Je t’obéis, mon Adèle, et je termine mon travail par un bonheur. Que tu as été cruelle ce soir de dire que j’étais indifférent à tes larmes ! Cette parole m’est restée sur le cœur, plus amère encore que tes larmes. Tu ne sais pas que j’aurais voulu racheter de tout le sang de mes veines chacun de tes pleurs. Hélas ! tu souffres en ce moment peut-être, je t’ai laissée souffrante, et ce n’est pas le moment de te faire des reproches. Oh oui ! j’ai éprouvé ce soir de bien vives douleurs. Ne crains rien, Adèle, tu as assez de tes peines, sans que je cherche à te faire partager les miennes. Cependant si tu avais pu ce soir voir tout ce que je souffrais en secret pendant que tes yeux adorés pleuraient, il se serait mêlé à tes larmes quelques larmes de pitié pour moi. Au moment où tu me croyais calme et froid, Adèle, tu ne sais pas ce qui se passait dans le cœur de ton Victor. Oublions tout cela ; qu’importe ce que j’ai souffert, quand tu as pleuré ! Ton découragement profond me désolait, parce qu’il me semblait ne pouvoir venir que du défaut de confiance en ton mari. Tu as daigné me rassurer, tu veux bien que je vive puisque tu me permets de compter sur ton amour. Ô mon Adèle bien-aimée, dans cette soirée je ne veux me souvenir que de tes caresses angéliques, elles ont été le baume de mes plaies. Adieu donc. Pourquoi ces caresses adorées sont-elles loin de moi quand j’en aurais tant besoin ? Je t’embrasse. À demain.

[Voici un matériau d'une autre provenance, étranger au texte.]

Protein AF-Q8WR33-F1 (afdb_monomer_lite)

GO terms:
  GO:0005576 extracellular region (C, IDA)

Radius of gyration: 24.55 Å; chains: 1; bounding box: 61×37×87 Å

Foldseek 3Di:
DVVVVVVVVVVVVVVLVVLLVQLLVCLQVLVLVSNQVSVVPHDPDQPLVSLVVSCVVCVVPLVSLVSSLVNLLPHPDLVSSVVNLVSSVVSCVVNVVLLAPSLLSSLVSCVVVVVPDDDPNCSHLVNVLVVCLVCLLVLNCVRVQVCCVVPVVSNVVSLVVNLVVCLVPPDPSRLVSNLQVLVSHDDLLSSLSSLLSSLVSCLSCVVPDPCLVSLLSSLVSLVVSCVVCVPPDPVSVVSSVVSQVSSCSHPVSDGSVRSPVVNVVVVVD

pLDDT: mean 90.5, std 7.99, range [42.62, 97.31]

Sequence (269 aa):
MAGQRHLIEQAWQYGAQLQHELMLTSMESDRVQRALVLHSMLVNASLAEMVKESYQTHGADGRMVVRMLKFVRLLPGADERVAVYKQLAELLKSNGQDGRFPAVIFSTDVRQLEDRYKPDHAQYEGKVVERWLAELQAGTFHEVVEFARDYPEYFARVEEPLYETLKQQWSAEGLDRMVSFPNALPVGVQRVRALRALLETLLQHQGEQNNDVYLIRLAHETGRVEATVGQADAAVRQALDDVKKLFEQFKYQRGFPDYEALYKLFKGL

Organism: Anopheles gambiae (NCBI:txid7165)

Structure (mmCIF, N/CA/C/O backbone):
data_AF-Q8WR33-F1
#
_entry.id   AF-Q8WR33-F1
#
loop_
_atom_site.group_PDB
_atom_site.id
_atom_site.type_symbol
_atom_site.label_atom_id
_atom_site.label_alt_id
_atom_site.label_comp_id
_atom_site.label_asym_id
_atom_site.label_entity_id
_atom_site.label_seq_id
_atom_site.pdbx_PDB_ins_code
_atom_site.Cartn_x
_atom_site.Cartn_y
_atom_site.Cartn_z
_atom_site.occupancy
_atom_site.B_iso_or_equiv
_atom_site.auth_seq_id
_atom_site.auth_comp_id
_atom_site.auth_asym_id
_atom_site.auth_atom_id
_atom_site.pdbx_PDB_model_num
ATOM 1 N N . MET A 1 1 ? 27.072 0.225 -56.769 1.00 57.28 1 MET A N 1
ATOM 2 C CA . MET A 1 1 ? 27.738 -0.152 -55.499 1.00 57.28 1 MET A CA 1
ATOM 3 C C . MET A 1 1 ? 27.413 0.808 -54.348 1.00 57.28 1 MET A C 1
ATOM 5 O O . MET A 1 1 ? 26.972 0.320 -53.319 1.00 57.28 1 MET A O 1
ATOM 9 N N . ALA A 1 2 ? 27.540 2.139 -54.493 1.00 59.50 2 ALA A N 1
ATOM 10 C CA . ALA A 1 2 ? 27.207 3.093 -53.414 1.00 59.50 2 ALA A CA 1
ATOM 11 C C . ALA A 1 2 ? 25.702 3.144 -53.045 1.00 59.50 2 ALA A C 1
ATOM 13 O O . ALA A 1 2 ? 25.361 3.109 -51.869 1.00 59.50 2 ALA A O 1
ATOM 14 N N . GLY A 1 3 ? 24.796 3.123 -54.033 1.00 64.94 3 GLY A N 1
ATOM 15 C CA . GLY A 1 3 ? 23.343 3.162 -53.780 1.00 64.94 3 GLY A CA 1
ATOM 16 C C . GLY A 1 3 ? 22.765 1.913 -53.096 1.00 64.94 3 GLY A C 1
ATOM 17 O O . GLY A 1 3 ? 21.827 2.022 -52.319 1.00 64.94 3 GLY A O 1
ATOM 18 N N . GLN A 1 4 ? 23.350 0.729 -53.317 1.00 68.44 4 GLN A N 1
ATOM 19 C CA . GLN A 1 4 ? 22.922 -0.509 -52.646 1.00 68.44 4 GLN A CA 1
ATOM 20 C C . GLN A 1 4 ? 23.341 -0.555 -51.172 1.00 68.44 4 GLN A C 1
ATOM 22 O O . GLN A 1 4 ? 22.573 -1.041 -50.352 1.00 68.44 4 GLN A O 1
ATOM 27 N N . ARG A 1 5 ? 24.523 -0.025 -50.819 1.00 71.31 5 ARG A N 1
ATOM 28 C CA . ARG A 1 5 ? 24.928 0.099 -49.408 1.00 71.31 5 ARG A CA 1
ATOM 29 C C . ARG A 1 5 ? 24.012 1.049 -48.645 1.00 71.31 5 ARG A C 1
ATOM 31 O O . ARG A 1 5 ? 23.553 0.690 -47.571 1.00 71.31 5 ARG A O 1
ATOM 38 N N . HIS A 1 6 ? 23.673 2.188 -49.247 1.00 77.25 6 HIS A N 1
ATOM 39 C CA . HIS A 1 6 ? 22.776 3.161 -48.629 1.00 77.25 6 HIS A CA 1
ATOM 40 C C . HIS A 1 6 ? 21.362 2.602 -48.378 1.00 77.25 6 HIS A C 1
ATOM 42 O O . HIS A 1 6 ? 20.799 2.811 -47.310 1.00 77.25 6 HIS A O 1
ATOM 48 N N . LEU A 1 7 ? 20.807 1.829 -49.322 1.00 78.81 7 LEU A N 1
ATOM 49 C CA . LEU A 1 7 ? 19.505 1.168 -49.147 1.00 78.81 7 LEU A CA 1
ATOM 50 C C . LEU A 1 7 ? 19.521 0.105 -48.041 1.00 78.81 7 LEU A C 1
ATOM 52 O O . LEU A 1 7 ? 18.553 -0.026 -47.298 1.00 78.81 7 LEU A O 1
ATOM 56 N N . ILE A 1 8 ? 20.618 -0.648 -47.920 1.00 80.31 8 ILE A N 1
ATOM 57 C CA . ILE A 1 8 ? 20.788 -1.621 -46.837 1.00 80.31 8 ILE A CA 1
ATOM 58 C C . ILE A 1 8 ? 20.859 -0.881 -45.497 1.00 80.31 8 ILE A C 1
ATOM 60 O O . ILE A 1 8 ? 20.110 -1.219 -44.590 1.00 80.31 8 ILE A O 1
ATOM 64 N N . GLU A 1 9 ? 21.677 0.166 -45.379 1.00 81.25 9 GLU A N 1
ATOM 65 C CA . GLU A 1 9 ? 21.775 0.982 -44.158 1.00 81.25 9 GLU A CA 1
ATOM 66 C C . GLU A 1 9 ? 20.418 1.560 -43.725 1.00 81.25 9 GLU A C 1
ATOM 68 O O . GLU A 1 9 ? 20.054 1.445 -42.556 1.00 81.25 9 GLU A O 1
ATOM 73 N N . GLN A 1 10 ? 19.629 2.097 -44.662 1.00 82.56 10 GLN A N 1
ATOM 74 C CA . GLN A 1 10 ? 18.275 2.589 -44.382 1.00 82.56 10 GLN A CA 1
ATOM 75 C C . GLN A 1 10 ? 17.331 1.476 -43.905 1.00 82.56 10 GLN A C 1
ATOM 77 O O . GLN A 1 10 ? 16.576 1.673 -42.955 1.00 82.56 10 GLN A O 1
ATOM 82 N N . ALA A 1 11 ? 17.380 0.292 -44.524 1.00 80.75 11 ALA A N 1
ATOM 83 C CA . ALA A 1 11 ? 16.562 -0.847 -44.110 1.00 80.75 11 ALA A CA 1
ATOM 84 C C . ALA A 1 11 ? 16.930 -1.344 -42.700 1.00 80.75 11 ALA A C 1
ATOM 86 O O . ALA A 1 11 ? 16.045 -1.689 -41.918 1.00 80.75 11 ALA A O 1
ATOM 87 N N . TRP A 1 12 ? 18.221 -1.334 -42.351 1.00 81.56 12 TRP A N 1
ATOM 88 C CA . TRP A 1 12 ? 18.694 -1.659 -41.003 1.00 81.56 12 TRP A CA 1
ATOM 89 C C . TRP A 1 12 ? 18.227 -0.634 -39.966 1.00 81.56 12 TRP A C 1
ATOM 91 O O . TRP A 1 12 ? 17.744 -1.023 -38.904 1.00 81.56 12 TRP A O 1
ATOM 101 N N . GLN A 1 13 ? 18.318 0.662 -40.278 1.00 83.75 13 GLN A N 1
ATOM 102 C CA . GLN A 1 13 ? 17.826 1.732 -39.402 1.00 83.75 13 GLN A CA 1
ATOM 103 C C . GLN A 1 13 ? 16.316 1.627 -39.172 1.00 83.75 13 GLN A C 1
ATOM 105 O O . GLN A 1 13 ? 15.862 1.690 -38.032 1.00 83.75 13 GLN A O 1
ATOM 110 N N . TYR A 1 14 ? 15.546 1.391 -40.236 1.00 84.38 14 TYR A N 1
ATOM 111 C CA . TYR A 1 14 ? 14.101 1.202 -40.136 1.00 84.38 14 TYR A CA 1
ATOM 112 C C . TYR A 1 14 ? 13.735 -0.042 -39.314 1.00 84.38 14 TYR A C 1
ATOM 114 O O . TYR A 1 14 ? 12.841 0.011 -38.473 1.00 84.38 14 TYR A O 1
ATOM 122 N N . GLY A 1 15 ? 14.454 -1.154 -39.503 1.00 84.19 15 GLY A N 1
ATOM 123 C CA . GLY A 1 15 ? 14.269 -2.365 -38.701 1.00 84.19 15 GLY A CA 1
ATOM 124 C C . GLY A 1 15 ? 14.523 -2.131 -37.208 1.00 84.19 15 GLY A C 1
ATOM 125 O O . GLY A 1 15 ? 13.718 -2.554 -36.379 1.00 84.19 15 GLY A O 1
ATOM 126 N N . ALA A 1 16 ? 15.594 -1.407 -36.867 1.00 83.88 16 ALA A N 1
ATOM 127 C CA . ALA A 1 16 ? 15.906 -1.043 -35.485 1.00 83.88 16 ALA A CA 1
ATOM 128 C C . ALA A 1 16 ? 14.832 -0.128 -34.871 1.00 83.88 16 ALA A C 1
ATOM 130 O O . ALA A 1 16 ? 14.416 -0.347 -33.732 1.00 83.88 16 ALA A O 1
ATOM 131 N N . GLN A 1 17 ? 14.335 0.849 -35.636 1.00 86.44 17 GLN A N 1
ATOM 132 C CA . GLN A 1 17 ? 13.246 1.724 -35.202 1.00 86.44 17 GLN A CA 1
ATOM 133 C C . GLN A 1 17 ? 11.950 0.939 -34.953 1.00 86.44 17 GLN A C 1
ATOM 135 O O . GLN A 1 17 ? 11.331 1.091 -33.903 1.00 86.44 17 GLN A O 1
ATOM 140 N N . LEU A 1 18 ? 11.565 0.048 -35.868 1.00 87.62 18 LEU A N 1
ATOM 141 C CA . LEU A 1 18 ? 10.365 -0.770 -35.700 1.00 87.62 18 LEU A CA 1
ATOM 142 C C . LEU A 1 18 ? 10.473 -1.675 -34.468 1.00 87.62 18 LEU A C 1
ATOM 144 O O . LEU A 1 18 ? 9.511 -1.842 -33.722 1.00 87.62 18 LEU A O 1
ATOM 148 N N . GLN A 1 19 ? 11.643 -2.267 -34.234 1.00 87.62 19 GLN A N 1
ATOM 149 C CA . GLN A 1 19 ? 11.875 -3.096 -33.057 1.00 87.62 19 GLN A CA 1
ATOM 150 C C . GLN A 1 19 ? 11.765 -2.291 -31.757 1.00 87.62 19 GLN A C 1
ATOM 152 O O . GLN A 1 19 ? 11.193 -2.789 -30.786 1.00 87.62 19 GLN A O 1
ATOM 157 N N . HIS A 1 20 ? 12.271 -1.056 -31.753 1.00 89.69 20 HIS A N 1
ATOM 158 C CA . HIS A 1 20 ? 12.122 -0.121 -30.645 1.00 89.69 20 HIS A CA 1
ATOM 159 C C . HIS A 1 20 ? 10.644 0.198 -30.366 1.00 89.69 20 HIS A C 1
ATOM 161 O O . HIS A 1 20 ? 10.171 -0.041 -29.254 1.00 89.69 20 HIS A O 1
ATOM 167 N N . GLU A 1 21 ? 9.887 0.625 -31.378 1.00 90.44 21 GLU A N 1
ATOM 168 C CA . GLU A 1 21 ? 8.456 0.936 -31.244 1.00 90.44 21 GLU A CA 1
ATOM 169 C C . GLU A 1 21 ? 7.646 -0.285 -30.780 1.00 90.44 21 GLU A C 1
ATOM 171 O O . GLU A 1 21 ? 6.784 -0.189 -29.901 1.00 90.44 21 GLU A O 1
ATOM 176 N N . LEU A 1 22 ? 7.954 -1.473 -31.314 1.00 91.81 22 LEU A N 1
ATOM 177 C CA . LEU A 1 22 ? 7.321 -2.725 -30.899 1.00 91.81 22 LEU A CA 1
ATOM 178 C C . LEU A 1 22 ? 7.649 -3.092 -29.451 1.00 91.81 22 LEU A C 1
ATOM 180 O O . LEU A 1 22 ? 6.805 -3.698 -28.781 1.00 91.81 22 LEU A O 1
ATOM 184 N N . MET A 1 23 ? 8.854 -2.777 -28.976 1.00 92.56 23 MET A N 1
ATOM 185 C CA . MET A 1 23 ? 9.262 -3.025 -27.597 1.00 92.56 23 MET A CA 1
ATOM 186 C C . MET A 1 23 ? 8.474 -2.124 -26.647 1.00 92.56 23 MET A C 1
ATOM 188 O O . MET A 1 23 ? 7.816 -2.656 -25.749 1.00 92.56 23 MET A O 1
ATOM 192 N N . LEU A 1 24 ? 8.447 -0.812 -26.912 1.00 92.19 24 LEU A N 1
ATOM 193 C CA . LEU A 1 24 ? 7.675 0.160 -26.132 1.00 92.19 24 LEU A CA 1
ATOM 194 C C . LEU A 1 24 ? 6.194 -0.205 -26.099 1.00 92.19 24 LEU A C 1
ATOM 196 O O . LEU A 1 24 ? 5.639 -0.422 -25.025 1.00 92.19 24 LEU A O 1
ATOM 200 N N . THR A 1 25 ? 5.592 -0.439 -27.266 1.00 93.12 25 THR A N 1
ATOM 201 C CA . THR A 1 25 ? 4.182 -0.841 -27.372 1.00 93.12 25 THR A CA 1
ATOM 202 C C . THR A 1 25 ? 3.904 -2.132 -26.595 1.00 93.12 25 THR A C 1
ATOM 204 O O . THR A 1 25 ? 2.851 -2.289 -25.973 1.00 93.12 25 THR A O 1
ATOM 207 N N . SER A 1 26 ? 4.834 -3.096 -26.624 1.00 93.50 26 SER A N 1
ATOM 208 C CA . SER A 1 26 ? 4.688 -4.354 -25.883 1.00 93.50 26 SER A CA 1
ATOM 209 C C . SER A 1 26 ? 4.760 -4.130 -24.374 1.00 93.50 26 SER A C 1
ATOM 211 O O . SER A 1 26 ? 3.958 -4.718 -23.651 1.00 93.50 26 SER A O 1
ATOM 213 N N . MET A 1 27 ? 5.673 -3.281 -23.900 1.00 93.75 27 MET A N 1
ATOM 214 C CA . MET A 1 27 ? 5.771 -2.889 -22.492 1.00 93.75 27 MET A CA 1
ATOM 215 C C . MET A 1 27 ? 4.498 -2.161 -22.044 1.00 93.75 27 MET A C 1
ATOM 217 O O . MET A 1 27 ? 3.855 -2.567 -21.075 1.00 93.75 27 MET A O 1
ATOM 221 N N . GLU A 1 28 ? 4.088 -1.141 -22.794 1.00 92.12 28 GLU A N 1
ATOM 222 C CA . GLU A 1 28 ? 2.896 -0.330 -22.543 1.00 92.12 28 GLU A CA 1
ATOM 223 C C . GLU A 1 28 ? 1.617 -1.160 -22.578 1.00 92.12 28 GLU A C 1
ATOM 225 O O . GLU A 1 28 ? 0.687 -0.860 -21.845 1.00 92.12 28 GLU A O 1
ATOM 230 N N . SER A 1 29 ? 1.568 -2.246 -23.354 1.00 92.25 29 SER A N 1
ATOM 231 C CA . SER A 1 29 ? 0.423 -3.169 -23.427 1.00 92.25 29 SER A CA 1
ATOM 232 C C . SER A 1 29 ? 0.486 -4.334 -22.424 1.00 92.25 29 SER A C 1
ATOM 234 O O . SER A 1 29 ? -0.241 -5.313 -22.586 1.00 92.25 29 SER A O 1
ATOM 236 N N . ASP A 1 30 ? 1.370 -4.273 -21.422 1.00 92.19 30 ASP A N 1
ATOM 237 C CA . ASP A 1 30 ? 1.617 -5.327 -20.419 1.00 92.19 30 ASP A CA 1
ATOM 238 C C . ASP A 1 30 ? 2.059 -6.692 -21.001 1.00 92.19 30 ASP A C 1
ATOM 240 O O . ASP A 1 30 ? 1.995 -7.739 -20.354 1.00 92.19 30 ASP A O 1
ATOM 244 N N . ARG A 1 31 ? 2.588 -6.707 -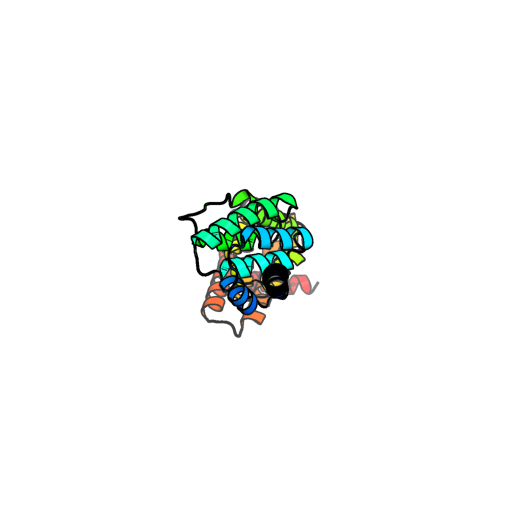22.230 1.00 93.69 31 ARG A N 1
ATOM 245 C CA . ARG A 1 31 ? 3.196 -7.888 -22.870 1.00 93.69 31 ARG A CA 1
ATOM 246 C C . ARG A 1 31 ? 4.680 -7.973 -22.516 1.00 93.69 31 ARG A C 1
ATOM 248 O O . ARG A 1 31 ? 5.544 -8.014 -23.393 1.00 93.69 31 ARG A O 1
ATOM 255 N N . VAL A 1 32 ? 4.973 -8.016 -21.217 1.00 91.44 32 VAL A N 1
ATOM 256 C CA . VAL A 1 32 ? 6.333 -7.845 -20.675 1.00 91.44 32 VAL A CA 1
ATOM 257 C C . VAL A 1 32 ? 7.323 -8.884 -21.206 1.00 91.44 32 VAL A C 1
ATOM 259 O O . VAL A 1 32 ? 8.436 -8.529 -21.573 1.00 91.44 32 VAL A O 1
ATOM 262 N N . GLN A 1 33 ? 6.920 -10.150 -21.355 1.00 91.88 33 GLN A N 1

Jeudi, onze heures du matin.

Bientôt je te verrai, mon Adèle, et je te verrai, j’espère, un peu heureuse de la journée que nous allons passer ensemble. Il me tarde bien de savoir comment tu as passé cette nuit. Adieu pour un instant, je ne sais si tu pourras lire ce griffonnage. Je vais m’habiller. Je t’embrasse bien tendrement.

Victor[2].
  1. Inédite.
  2. Collection Louis Barthou.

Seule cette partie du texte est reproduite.